First of all, if you're dating this guy, you should ask him to teach you some Italian. Anyway, if you don't understand it, how come he speaks Italian?

insomma scarseggia il tuo computer!!! = In short, your pc is lacking (something? It looks like there's something previously said that only you two know of)
dai vabbe' un bacio = anyway, a kiss

www !! la befana!!!!! = best wishes for the Befana (all the women get those wishes today, literally it sounds like long live the Befana!)
senti mi carichi il cell? dopo passo a pagarti? 25 euro = Listen, why don't you put some credit in my cell phone card? Later I'll visit and give you the money (what do you say)? 25 euro

Grazie = Thank you


----------



## Tobycek

Silvia,
Just so as we don't scare poor Kveelee, how common is "un bacio" at the end of an e-mail in Italian? 
In English, a girlfriend might not like to see "a kiss" at the end of an e-mail to her boyfriend from someone else (!), but my instinct tells me that it's probably more "platonic" in Italian.
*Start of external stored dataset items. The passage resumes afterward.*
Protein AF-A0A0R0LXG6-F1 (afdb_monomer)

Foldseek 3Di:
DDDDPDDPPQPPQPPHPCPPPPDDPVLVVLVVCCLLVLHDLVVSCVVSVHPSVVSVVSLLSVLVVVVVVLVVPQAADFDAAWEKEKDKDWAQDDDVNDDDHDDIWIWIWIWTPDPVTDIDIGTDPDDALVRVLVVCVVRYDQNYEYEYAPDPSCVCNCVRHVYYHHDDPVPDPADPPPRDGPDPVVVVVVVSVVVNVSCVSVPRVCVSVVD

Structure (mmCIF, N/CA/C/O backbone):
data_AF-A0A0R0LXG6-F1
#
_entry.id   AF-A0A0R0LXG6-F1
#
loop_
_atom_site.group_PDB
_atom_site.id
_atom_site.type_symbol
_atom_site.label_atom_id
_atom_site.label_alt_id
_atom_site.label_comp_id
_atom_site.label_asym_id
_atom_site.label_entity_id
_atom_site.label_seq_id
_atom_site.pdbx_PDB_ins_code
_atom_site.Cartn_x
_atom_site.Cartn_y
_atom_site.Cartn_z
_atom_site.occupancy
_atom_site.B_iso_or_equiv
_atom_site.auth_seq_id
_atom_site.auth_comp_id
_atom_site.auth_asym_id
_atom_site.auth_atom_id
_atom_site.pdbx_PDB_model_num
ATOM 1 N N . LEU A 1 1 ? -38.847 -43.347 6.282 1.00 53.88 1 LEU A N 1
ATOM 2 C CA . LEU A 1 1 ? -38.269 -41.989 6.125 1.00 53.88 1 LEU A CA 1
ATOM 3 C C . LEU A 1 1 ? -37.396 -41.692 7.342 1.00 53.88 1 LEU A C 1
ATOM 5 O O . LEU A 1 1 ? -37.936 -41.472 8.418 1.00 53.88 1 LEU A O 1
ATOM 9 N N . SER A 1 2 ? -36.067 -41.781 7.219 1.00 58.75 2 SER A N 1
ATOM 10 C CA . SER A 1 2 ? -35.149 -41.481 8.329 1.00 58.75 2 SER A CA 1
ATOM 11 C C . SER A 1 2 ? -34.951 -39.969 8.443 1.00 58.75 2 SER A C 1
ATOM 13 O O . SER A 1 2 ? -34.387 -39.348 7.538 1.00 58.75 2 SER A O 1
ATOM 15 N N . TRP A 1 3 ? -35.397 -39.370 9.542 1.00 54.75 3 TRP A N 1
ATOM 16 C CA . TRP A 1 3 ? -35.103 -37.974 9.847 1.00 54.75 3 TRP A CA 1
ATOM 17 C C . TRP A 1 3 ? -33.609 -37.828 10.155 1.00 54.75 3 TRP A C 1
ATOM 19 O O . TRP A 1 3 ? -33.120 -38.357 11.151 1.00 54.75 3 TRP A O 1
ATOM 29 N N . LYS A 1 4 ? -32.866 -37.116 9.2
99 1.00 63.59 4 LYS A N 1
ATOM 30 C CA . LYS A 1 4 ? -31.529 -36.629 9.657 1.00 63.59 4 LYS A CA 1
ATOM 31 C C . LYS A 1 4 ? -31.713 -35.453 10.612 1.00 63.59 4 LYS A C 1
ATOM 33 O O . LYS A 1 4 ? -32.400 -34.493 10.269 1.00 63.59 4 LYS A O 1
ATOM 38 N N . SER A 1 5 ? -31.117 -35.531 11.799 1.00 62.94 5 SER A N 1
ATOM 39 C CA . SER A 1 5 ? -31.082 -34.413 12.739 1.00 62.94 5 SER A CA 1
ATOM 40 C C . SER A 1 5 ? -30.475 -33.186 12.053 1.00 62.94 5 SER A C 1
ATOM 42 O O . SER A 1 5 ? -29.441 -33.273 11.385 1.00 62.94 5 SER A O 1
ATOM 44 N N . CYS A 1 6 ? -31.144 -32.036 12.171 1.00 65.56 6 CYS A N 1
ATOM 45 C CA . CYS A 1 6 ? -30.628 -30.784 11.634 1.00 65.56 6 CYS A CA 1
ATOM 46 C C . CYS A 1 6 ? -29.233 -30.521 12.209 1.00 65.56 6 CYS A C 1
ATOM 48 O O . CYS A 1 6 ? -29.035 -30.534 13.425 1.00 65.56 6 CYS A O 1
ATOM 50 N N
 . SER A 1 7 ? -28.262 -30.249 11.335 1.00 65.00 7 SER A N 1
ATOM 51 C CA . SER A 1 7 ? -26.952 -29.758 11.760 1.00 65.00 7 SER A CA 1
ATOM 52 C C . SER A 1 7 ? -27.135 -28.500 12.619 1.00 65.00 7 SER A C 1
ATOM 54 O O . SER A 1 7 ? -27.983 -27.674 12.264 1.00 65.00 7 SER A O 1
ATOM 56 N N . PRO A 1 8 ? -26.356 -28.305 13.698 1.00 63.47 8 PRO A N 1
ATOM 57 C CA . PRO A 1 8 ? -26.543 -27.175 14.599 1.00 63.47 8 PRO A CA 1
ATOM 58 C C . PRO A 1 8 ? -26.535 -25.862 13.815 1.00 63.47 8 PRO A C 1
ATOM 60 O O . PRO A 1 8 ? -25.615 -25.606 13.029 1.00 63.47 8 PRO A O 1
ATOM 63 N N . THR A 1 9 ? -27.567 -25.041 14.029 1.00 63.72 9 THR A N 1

In the same way: "Ciao bella" is definitely not as strong as "Hi beautiful"!!


----------



## Silvia

Toby, it looks like I missed that point where Kveelee said the message was from some girl... in fact I thought it was for her.
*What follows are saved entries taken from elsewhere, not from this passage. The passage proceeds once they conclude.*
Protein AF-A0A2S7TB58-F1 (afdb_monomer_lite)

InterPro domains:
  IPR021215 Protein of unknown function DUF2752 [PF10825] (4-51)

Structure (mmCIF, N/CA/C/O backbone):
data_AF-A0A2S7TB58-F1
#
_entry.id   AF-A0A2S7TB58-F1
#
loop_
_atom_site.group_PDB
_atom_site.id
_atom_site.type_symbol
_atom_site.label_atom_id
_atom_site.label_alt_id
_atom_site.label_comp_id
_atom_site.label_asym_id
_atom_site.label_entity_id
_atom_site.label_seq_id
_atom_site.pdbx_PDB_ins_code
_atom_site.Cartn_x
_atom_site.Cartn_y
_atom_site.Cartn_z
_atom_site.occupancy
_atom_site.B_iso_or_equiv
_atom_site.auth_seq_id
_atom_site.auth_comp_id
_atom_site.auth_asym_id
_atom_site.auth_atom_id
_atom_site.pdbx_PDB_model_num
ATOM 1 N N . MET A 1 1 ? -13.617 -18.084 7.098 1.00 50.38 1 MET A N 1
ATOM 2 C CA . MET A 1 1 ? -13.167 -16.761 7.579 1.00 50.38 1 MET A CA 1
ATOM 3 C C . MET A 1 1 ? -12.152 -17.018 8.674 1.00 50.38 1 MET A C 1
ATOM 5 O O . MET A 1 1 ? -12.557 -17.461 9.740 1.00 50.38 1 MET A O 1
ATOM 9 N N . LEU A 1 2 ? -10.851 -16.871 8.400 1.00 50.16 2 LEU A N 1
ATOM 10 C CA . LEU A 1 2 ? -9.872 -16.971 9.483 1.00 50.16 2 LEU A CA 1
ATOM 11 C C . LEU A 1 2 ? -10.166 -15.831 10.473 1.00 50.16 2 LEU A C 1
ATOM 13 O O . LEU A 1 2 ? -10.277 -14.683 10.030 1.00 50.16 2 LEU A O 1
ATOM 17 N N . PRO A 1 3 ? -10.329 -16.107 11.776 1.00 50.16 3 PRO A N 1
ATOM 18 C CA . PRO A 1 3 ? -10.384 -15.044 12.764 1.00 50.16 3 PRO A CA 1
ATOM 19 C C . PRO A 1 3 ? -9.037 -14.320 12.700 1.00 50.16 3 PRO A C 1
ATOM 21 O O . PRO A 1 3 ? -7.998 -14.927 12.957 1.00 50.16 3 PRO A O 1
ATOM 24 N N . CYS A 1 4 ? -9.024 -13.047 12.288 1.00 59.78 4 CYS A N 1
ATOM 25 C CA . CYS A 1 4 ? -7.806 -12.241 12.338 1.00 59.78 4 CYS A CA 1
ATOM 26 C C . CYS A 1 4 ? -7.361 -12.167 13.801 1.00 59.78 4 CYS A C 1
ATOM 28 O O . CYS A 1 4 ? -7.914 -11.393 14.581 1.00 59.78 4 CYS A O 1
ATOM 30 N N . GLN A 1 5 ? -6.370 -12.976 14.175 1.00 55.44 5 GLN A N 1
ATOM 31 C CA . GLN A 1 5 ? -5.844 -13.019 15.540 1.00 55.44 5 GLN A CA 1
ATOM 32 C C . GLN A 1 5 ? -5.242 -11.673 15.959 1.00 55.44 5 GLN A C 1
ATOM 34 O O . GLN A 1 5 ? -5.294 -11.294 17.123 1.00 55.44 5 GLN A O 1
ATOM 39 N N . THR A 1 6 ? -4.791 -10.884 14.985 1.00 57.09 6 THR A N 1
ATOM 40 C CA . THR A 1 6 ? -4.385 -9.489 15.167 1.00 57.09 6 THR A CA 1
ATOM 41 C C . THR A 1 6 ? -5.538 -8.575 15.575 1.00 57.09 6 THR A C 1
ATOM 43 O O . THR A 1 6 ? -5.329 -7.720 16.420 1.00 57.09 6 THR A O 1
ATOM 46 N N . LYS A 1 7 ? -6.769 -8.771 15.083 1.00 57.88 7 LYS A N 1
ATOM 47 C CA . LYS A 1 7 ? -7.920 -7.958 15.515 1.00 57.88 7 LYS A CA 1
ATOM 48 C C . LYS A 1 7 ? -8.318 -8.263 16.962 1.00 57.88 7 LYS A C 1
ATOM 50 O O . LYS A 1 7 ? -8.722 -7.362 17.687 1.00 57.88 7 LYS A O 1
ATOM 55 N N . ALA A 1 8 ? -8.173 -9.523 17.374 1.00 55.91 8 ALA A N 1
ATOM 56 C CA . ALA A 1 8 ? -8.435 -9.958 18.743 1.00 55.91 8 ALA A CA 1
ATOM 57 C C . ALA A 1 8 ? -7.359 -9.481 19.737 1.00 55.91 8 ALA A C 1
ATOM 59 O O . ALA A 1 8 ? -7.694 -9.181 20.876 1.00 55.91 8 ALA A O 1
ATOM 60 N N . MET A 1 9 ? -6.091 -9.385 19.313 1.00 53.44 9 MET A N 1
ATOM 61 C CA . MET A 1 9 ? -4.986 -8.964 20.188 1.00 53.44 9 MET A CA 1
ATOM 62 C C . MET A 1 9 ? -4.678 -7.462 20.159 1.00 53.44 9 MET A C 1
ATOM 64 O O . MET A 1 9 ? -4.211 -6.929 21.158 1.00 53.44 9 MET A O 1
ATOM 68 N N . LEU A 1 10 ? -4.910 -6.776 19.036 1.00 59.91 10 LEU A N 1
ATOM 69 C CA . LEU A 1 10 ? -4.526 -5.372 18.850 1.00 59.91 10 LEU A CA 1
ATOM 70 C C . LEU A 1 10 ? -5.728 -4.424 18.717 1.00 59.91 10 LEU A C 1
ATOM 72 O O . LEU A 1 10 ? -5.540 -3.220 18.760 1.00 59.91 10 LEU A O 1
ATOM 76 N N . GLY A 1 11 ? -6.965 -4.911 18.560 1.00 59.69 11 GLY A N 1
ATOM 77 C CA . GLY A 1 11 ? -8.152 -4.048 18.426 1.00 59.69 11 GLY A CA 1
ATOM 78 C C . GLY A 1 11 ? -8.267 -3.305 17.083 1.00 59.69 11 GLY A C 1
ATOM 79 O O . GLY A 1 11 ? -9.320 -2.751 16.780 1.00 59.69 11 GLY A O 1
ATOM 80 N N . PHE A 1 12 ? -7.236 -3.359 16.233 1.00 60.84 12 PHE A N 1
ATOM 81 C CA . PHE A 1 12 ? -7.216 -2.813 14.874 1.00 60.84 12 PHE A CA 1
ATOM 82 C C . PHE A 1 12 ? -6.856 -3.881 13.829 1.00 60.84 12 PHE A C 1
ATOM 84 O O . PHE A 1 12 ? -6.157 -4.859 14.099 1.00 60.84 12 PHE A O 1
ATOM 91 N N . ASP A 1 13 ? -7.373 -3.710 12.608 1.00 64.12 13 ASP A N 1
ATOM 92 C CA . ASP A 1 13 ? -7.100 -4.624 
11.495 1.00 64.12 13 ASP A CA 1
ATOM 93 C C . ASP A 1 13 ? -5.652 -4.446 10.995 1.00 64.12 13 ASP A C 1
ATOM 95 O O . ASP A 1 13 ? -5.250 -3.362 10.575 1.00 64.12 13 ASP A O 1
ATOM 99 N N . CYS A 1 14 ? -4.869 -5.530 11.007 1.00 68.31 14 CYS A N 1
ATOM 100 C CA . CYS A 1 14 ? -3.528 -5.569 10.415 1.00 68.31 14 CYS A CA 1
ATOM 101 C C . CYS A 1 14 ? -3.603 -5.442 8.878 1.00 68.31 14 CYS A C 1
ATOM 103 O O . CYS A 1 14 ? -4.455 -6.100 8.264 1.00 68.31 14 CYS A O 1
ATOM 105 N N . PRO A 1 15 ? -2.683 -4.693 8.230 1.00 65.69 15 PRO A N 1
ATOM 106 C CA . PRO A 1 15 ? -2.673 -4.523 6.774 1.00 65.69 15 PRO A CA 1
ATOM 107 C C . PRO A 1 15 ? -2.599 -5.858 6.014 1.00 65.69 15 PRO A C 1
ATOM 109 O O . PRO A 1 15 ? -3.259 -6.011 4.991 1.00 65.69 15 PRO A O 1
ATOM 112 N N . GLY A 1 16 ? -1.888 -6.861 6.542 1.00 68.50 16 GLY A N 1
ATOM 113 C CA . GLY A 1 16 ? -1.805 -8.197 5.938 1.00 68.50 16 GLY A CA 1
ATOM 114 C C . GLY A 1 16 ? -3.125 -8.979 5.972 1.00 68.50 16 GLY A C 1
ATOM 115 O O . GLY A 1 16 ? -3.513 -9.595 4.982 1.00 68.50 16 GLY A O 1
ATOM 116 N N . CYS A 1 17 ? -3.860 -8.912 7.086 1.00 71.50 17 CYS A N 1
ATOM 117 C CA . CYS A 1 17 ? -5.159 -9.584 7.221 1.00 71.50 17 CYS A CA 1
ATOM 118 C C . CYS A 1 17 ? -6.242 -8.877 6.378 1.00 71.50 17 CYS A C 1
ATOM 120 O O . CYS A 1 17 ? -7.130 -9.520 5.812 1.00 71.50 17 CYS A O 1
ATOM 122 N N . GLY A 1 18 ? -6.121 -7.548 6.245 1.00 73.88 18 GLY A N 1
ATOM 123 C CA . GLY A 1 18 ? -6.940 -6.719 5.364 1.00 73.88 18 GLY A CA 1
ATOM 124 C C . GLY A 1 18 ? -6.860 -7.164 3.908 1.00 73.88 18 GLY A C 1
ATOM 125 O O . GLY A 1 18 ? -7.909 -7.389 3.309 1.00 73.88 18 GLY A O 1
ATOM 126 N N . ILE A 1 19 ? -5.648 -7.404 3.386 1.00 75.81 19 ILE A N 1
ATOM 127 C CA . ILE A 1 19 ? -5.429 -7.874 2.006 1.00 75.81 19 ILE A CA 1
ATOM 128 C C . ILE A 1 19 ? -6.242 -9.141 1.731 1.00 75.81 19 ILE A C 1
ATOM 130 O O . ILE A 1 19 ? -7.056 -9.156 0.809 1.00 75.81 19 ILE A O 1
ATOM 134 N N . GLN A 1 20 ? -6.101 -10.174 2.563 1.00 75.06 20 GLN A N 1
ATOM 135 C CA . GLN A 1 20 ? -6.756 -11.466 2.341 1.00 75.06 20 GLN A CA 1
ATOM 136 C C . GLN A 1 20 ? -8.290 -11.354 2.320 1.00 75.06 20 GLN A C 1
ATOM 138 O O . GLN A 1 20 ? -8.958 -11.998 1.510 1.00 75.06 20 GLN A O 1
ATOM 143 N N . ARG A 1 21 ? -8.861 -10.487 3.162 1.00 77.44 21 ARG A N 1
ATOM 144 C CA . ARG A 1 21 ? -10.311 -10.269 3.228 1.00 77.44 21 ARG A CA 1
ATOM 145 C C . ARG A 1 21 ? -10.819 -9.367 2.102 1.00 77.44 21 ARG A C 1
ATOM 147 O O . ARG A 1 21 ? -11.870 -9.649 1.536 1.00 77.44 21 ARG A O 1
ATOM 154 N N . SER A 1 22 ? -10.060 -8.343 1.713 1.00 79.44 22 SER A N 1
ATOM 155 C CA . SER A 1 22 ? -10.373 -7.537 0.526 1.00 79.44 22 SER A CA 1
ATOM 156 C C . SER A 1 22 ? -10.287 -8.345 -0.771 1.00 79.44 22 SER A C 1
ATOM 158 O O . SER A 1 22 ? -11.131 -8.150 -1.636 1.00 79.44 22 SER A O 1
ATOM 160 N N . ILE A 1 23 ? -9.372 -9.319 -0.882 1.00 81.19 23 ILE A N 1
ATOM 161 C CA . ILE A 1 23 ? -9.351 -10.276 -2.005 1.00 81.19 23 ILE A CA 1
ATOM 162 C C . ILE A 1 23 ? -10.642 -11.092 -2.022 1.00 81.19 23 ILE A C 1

A kiss is just a kiss, but nothing I would say to a friend. Especially if I know that that friend is engaged. But that's just me. Perhaps that girl is very social and likes to kiss her friends 

Anyway, we cannot judge people, we just talk of languages, don't we?!


----------



## Silvia

On the other hand, a cousin of mine who's 19 sent me an sms for New Year's Eve and it said at the end:
bacio. Bacio sexy 

So I guess it's very common among youngies.


----------



## Tobycek

I think Kveelee should go around to this girl's house and lay down the law! 

She sounds like trouble to me...

As for a cousin saying "bacio sexy" - that's just rather disturbing!
But I guess maybe he was drunk. 

T.


----------



## Silvia

Actually, it's a she!


----------



## Silvia

Hmm Kveelee... how did you read the message? Are you using his pc? Or did he send it by mistake? 

What would you like to write him? her?


----------



## Tobycek

I was only joking saying that she sounds like trouble. To be honest I think both the emails were pretty harmless!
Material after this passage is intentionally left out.